## EXERCISE BRIEF
Please write out exactly the lines of the data below from the line holding "ATOM 79 C C" through the line holding "ATOM 117 C CA", and leave out the rest.

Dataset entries

■ ■ ■

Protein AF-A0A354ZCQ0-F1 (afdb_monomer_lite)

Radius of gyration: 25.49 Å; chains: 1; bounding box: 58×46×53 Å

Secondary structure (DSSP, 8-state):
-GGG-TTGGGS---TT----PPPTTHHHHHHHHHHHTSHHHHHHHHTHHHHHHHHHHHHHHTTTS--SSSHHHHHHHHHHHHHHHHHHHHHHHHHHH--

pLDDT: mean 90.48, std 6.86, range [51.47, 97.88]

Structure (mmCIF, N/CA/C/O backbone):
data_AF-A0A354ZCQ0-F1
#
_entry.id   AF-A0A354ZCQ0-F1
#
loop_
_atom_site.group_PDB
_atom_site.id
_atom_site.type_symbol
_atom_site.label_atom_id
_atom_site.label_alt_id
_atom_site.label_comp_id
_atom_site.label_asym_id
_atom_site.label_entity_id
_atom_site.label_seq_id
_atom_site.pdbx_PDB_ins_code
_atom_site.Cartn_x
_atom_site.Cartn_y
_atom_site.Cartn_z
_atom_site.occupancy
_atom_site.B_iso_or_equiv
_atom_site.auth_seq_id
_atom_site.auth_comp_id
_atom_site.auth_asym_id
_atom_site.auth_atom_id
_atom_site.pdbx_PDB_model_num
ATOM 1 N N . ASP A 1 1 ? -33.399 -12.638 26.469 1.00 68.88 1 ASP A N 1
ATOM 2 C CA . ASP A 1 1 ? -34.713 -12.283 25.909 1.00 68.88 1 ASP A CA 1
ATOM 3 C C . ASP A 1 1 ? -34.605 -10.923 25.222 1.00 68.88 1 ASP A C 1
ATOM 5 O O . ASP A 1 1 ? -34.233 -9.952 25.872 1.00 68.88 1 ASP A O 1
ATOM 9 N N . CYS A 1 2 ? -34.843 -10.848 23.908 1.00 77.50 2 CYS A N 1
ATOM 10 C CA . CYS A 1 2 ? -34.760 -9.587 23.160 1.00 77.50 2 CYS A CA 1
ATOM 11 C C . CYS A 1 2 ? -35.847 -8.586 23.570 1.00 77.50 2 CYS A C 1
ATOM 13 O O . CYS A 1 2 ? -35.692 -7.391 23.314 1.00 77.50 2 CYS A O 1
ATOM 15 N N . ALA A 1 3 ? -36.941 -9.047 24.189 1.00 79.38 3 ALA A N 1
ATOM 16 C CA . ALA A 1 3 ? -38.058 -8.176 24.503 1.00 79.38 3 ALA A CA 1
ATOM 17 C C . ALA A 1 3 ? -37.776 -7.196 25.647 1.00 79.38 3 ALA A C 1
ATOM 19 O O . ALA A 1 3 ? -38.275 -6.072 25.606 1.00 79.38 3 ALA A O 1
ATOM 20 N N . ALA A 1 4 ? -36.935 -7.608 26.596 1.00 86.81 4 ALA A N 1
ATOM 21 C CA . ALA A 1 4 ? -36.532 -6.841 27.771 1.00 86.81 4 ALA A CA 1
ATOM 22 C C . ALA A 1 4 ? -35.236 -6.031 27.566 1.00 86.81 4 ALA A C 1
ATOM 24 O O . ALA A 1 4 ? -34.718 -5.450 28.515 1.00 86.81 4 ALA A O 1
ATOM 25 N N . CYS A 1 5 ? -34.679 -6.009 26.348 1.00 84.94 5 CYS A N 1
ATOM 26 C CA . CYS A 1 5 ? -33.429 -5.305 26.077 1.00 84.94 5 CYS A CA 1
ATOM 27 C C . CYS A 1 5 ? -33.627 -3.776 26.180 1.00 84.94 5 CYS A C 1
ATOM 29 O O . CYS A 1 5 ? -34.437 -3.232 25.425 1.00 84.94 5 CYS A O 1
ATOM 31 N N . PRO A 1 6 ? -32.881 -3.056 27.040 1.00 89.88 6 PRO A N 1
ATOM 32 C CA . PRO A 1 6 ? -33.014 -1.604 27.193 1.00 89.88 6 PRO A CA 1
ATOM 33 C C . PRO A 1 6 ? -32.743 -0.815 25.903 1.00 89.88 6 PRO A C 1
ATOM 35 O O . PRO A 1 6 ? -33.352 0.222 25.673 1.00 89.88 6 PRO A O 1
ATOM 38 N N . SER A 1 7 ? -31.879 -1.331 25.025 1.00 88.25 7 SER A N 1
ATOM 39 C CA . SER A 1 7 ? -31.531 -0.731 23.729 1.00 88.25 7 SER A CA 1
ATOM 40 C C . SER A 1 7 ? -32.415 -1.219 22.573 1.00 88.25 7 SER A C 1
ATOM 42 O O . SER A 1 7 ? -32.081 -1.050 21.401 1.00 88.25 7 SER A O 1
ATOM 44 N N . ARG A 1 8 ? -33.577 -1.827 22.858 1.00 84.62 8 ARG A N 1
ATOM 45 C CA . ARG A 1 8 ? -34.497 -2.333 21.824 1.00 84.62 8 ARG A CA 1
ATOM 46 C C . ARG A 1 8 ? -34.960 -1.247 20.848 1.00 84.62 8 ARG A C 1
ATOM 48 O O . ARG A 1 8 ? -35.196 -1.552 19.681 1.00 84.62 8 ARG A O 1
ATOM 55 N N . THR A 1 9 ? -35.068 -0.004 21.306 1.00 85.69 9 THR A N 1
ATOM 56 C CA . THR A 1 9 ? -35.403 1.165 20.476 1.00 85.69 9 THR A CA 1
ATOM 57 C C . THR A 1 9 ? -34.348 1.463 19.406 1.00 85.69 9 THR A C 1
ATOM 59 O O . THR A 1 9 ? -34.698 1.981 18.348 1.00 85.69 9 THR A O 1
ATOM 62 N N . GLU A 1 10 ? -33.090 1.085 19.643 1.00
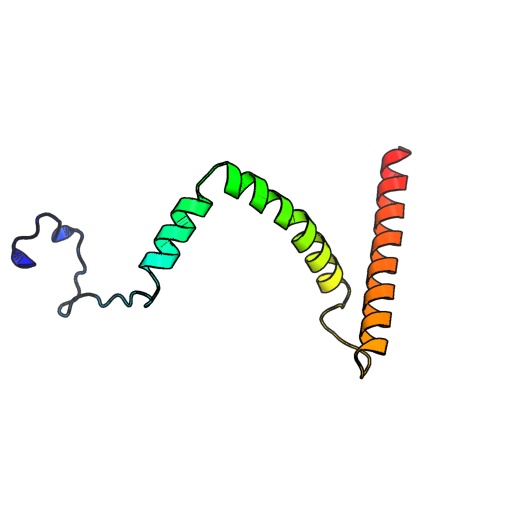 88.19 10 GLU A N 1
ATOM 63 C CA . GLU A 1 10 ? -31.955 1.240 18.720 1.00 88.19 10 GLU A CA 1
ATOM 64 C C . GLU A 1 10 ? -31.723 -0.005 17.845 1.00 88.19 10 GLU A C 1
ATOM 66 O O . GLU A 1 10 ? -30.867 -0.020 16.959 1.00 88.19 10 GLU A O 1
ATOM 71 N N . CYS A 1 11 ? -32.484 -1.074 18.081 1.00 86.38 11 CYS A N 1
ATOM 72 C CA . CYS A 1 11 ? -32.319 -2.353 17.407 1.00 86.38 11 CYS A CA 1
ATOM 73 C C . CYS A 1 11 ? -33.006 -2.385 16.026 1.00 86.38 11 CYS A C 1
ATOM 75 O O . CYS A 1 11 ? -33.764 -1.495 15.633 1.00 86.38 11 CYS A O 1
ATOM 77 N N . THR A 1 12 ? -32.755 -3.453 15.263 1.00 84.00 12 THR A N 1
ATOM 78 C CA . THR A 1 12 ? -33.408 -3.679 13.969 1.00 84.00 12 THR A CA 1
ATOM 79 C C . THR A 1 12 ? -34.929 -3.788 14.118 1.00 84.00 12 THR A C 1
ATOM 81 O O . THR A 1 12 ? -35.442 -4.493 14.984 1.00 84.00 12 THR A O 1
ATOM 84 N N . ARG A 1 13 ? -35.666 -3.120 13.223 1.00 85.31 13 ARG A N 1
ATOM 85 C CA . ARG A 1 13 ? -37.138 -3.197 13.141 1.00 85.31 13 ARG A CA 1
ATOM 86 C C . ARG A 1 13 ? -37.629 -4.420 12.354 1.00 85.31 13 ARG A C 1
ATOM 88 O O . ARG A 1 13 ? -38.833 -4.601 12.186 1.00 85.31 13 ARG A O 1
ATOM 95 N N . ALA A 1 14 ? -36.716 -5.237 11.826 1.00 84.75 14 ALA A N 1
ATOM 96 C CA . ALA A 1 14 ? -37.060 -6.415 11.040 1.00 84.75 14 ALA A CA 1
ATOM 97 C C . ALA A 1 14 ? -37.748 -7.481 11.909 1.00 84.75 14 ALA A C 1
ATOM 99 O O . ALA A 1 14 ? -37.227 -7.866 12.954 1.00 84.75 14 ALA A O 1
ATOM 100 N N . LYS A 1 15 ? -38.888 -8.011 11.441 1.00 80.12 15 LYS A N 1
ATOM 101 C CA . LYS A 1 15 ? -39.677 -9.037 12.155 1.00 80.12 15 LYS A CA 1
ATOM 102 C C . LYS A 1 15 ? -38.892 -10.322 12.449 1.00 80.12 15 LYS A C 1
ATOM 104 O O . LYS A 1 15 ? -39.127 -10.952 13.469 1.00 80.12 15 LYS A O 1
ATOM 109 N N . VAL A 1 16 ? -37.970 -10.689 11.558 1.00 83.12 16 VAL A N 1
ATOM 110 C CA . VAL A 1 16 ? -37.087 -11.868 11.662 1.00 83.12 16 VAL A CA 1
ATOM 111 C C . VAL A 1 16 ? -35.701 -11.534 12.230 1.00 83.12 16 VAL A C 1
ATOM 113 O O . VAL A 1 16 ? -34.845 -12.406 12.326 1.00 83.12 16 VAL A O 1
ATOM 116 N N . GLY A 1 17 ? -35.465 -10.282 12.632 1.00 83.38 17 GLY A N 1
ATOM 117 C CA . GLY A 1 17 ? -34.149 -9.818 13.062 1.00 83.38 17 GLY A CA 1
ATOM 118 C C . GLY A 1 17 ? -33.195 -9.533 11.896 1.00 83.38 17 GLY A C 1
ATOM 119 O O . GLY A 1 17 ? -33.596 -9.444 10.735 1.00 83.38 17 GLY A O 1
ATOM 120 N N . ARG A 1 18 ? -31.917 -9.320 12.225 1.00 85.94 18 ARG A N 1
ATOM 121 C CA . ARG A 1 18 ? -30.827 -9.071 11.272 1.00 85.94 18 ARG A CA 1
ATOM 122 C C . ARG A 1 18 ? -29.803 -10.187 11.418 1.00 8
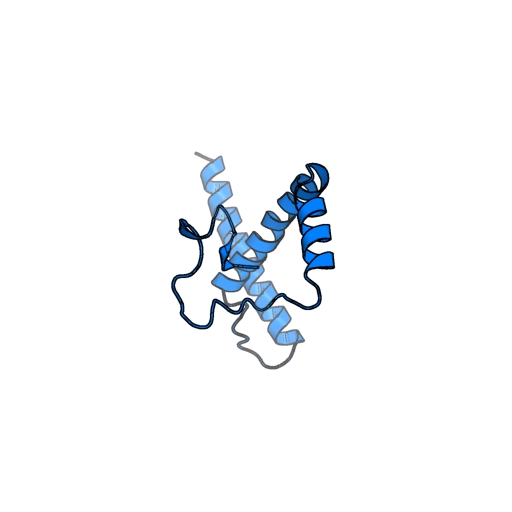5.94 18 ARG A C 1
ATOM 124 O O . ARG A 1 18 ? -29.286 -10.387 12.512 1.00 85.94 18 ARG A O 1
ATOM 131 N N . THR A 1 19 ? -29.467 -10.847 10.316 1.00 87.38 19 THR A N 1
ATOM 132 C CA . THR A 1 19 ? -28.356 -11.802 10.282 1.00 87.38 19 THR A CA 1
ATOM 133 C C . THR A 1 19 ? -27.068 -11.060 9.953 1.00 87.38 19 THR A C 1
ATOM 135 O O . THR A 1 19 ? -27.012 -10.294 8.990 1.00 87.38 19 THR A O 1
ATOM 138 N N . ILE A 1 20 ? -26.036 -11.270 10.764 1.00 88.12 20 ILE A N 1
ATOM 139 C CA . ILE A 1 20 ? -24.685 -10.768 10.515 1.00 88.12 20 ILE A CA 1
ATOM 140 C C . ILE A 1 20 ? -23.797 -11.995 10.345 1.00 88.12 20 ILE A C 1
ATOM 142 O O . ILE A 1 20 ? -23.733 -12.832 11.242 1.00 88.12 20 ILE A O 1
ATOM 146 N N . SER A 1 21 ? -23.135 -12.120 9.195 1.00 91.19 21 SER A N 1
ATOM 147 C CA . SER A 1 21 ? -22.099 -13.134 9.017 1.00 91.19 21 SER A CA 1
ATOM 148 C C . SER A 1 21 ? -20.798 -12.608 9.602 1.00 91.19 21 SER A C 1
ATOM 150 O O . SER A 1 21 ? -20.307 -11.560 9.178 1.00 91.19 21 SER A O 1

■ ■ ■

## SOLUTION TO THE PROBLEM
ATOM 79 C C . THR A 1 12 ? -34.929 -3.788 14.118 1.00 84.00 12 THR A C 1
ATOM 81 O O . THR A 1 12 ? -35.442 -4.493 14.984 1.00 84.00 12 THR A O 1
ATOM 84 N N . ARG A 1 13 ? -35.666 -3.120 13.223 1.00 85.31 13 ARG A N 1
ATOM 85 C CA . ARG A 1 13 ? -37.138 -3.197 13.141 1.00 85.31 13 ARG A CA 1
ATOM 86 C C . ARG A 1 13 ? -37.629 -4.420 12.354 1.00 85.31 13 ARG A C 1
ATOM 88 O O . ARG A 1 13 ? -38.833 -4.601 12.186 1.00 85.31 13 ARG A O 1
ATOM 95 N N . ALA A 1 14 ? -36.716 -5.237 11.826 1.00 84.75 14 ALA A N 1
ATOM 96 C CA . ALA A 1 14 ? -37.060 -6.415 11.040 1.00 84.75 14 ALA A CA 1
ATOM 97 C C . ALA A 1 14 ? -37.748 -7.481 11.909 1.00 84.75 14 ALA A C 1
ATOM 99 O O . ALA A 1 14 ? -37.227 -7.866 12.954 1.00 84.75 14 ALA A O 1
ATOM 100 N N . LYS A 1 15 ? -38.888 -8.011 11.441 1.00 80.12 15 LYS A N 1
ATOM 101 C CA . LYS A 1 15 ? -39.677 -9.037 12.155 1.00 80.12 15 LYS A CA 1
ATOM 102 C C . LYS A 1 15 ? -38.892 -10.322 12.449 1.00 80.12 15 LYS A C 1
ATOM 104 O O . LYS A 1 15 ? -39.127 -10.952 13.469 1.00 80.12 15 LYS A O 1
ATOM 109 N N . VAL A 1 16 ? -37.970 -10.689 11.558 1.00 83.12 16 VAL A N 1
ATOM 110 C CA . VAL A 1 16 ? -37.087 -11.868 11.662 1.00 83.12 16 VAL A CA 1
ATOM 111 C C . VAL A 1 16 ? -35.701 -11.534 12.230 1.00 83.12 16 VAL A C 1
ATOM 113 O O . VAL A 1 16 ? -34.845 -12.406 12.326 1.00 83.12 16 VAL A O 1
ATOM 116 N N . GLY A 1 17 ? -35.465 -10.282 12.632 1.00 83.38 17 GLY A N 1
ATOM 117 C CA . GLY A 1 17 ? -34.149 -9.818 13.062 1.00 83.38 17 GLY A CA 1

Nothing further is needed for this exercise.